▶ _RECORDS TO USE_
◇ ◇ ◇

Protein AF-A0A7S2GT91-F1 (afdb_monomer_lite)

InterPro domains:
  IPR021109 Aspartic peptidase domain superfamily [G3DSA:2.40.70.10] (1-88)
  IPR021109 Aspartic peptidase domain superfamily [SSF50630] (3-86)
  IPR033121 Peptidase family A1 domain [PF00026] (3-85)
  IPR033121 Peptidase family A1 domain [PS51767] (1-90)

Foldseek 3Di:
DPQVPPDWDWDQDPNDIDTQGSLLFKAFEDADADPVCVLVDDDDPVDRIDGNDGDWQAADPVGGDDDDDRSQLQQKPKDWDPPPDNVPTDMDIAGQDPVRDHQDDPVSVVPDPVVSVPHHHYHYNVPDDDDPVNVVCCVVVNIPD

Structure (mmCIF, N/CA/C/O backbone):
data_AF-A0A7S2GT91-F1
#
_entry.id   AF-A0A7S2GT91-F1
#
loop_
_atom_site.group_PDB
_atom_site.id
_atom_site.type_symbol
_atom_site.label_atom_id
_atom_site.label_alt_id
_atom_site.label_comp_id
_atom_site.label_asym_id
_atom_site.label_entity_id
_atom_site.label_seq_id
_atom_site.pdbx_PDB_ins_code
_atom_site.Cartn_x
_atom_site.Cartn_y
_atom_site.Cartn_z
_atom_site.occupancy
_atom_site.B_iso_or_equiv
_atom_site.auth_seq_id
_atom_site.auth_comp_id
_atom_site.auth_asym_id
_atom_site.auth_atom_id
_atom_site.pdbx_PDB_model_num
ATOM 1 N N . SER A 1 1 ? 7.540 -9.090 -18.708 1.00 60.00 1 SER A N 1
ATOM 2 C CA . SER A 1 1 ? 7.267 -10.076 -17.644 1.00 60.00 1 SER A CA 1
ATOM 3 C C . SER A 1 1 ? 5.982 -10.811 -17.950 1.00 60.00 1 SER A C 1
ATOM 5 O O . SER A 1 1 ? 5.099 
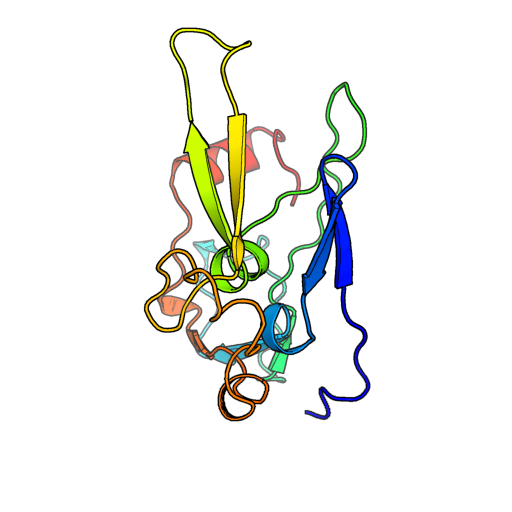-10.192 -18.525 1.00 60.00 1 SER A O 1
ATOM 7 N N . ASN A 1 2 ? 5.879 -12.097 -17.606 1.00 77.56 2 ASN A N 1
ATOM 8 C CA . ASN A 1 2 ? 4.626 -12.842 -17.730 1.00 77.56 2 ASN A CA 1
ATOM 9 C C . ASN A 1 2 ? 3.833 -12.684 -16.423 1.00 77.56 2 ASN A C 1
ATOM 11 O O . ASN A 1 2 ? 4.200 -13.292 -15.422 1.00 77.56 2 ASN A O 1
ATOM 15 N N . LEU A 1 3 ? 2.832 -11.803 -16.405 1.00 84.12 3 LEU A N 1
ATOM 16 C CA . LEU A 1 3 ? 2.021 -11.534 -15.208 1.00 84.12 3 LEU A CA 1
ATOM 17 C C . LEU A 1 3 ? 0.912 -12.567 -15.017 1.00 84.12 3 LEU A C 1
ATOM 19 O O . LEU A 1 3 ? 0.526 -12.834 -13.888 1.00 84.12 3 LEU A O 1
ATOM 23 N N . GLU A 1 4 ? 0.472 -13.207 -16.100 1.00 82.31 4 GLU A N 1
ATOM 24 C CA . GLU A 1 4 ? -0.656 -14.148 -16.110 1.00 82.31 4 GLU A CA 1
ATOM 25 C C . GLU A 1 4 ? -0.399 -15.419 -15.287 1.00 82.31 4 GLU A C 1
ATOM 27 O O . GLU A 1 4 ? -1.331 -16.130 -14.925 1.00 82.31 4 GLU A O 1
ATOM 32 N N . VAL A 1 5 ? 0.868 -15.720 -14.989 1.00 88.00 5 VAL A N 1
ATOM 33 C CA . VAL A 1 5 ? 1.263 -16.870 -14.159 1.00 88.00 5 VAL A CA 1
ATOM 34 C C . VAL A 1 5 ? 1.324 -16.544 -12.669 1.00 88.00 5 VAL A C 1
ATOM 36 O O . VAL A 1 5 ? 1.514 -17.448 -11.855 1.00 88.00 5 VAL A O 1
ATOM 39 N N . LEU A 1 6 ? 1.227 -15.265 -12.304 1.00 91.50 6 LEU A N 1
ATOM 40 C CA . LEU A 1 6 ? 1.291 -14.830 -10.917 1.00 91.50 6 LEU A CA 1
ATOM 41 C C . LEU A 1 6 ? -0.102 -14.911 -10.275 1.00 91.50 6 LEU A C 1
ATOM 43 O O . LEU A 1 6 ? -1.104 -14.660 -10.943 1.00 91.50 6 LEU A O 1
ATOM 47 N N . PRO A 1 7 ? -0.189 -15.264 -8.984 1.00 94.50 7 PRO A N 1
ATOM 48 C CA . PRO A 1 7 ? -1.471 -15.428 -8.319 1.00 94.50 7 PRO A CA 1
ATOM 49 C C . PRO A 1 7 ? -2.102 -14.082 -7.959 1.00 94.50 7 PRO A C 1
ATOM 51 O O . PRO A 1 7 ? -1.409 -13.093 -7.711 1.00 94.50 7 PRO A O 1
ATOM 54 N N . ASP A 1 8 ? -3.419 -14.077 -7.798 1.00 93.88 8 ASP A N 1
ATOM 55 C CA . ASP A 1 8 ? -4.094 -13.008 -7.069 1.00 93.88 8 ASP A CA 1
ATOM 56 C C . ASP A 1 8 ? -3.780 -13.130 -5.569 1.00 93.88 8 ASP A C 1
ATOM 58 O O . ASP A 1 8 ? -3.838 -14.219 -4.990 1.00 93.88 8 ASP A O 1
ATOM 62 N N . LEU A 1 9 ? -3.482 -12.008 -4.911 1.00 94.38 9 LEU A N 1
ATOM 63 C CA . LEU A 1 9 ? -3.353 -11.963 -3.453 1.00 94.38 9 LEU A CA 1
ATOM 64 C C . LEU A 1 9 ? -4.732 -11.741 -2.832 1.00 94.38 9 LEU A C 1
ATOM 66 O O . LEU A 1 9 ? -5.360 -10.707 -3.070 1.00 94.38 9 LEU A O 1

◇ ◇ ◇

▶ _EXERCISE DESCRIPTION_
Look over the material and return every line where the word "superfamily" is found.

▶ _EXERCISE ANSWER_
  IPR021109 Aspartic peptidase domain superfamily [G3DSA:2.40.70.10] (1-88)
  IPR021109 Aspartic peptidase domain superfamily [SSF50630] (3-86)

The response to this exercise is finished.